▸ Source data:
======
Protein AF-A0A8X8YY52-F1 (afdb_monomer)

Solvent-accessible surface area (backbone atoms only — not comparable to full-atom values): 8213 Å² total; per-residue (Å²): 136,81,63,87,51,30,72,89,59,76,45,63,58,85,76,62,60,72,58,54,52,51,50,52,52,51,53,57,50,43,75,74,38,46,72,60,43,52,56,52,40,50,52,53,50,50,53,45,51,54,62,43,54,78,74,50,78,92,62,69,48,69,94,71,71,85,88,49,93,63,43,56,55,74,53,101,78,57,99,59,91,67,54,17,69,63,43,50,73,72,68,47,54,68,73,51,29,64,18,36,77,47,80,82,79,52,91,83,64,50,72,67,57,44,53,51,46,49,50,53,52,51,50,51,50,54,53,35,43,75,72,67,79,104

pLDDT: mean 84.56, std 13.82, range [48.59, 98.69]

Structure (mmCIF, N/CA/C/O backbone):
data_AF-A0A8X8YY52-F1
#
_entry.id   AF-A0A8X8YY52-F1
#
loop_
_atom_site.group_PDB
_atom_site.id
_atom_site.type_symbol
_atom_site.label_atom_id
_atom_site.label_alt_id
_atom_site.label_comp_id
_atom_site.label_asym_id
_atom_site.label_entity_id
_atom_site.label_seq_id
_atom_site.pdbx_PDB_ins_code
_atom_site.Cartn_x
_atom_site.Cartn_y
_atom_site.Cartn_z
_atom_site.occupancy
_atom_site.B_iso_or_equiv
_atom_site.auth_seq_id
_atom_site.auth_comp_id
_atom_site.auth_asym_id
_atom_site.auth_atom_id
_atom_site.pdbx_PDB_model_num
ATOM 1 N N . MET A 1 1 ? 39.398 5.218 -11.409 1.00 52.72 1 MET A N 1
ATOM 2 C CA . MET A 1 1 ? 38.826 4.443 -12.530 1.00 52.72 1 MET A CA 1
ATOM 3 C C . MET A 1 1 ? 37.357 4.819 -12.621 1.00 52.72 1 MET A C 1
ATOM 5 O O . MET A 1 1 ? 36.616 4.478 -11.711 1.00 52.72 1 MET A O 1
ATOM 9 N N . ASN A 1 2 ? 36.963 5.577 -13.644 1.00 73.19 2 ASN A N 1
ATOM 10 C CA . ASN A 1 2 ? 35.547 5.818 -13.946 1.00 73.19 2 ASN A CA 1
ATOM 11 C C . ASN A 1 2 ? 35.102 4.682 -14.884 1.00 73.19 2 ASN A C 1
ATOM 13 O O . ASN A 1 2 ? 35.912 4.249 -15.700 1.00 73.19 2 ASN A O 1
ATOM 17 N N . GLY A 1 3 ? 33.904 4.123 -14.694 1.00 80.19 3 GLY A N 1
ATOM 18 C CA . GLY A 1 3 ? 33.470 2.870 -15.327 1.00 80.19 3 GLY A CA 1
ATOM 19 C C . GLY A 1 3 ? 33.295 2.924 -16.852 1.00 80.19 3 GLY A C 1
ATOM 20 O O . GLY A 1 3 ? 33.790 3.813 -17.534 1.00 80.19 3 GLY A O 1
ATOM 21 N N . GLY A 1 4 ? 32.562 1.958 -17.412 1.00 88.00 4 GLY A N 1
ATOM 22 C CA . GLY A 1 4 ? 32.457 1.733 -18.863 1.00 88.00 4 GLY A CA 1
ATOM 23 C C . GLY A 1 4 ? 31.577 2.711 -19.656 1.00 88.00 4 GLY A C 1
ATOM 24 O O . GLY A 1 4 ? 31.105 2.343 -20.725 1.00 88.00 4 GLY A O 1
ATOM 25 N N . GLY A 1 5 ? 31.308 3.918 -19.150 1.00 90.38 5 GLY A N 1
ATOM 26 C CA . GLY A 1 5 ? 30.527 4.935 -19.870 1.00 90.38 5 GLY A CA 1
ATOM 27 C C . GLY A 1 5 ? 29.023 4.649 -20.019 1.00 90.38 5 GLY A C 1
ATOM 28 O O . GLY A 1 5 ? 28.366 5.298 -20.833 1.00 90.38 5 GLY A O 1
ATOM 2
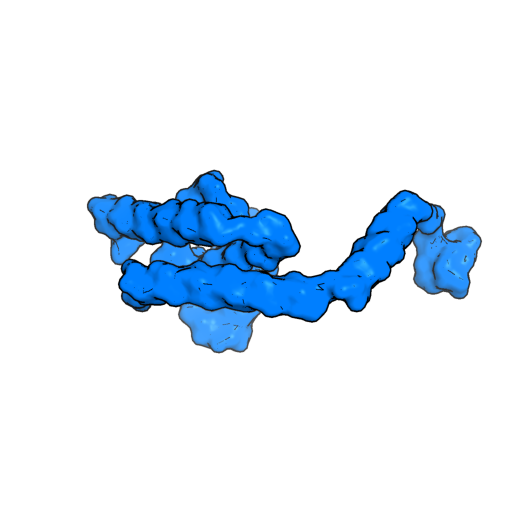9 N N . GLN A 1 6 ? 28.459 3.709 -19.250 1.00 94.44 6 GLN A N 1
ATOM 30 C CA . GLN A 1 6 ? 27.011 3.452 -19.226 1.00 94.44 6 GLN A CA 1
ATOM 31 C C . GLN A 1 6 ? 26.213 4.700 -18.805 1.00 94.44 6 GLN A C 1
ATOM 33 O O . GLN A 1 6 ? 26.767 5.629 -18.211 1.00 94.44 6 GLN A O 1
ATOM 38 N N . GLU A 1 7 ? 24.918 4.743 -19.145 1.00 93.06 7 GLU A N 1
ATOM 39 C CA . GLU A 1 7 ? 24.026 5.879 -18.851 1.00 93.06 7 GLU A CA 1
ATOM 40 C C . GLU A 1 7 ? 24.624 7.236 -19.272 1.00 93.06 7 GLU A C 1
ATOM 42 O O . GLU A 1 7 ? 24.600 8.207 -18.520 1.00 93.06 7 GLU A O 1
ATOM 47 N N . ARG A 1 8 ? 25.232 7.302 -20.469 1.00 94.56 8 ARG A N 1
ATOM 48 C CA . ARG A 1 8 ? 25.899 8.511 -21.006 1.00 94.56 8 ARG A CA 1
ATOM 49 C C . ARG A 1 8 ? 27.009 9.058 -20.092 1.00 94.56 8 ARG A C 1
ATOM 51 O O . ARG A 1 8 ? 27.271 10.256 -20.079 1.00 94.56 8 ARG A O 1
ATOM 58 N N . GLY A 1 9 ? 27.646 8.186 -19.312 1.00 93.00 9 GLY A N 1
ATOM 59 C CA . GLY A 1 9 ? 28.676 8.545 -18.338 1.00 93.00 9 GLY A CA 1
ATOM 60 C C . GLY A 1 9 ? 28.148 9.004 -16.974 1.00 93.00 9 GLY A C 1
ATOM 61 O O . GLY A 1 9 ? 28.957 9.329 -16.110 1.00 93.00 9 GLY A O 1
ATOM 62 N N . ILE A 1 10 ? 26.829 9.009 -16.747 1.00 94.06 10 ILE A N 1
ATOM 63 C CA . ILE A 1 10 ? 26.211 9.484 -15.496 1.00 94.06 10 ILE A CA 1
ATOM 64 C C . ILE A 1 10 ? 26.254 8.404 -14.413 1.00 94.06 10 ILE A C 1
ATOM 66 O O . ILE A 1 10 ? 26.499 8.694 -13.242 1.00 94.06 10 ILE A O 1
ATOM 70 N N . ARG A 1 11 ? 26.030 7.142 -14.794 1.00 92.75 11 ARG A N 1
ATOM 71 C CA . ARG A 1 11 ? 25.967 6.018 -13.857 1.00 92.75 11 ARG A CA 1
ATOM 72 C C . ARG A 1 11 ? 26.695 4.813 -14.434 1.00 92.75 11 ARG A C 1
======
▸ Work instruction: Leave out every line ahead of the one containing "ATOM 61 O O" and print the rest of the listing exactly.

▸ Answer:
ATOM 61 O O . GLY A 1 9 ? 28.957 9.329 -16.110 1.00 93.00 9 GLY A O 1
ATOM 62 N N . ILE A 1 10 ? 26.829 9.009 -16.747 1.00 94.06 10 ILE A N 1
ATOM 63 C CA . ILE A 1 10 ? 26.211 9.484 -15.496 1.00 94.06 10 ILE A CA 1
ATOM 64 C C . ILE A 1 10 ? 26.254 8.404 -14.413 1.00 94.06 10 ILE A C 1
ATOM 66 O O . ILE A 1 10 ? 26.499 8.694 -13.242 1.00 94.06 10 ILE A O 1
ATOM 70 N N . ARG A 1 11 ? 26.030 7.142 -14.794 1.00 92.75 11 ARG A N 1
ATOM 71 C CA . ARG A 1 11 ? 25.967 6.018 -13.857 1.00 92.75 11 ARG A CA 1
ATOM 72 C C . ARG A 1 11 ? 26.695 4.813 -14.434 1.00 92.75 11 ARG A C 1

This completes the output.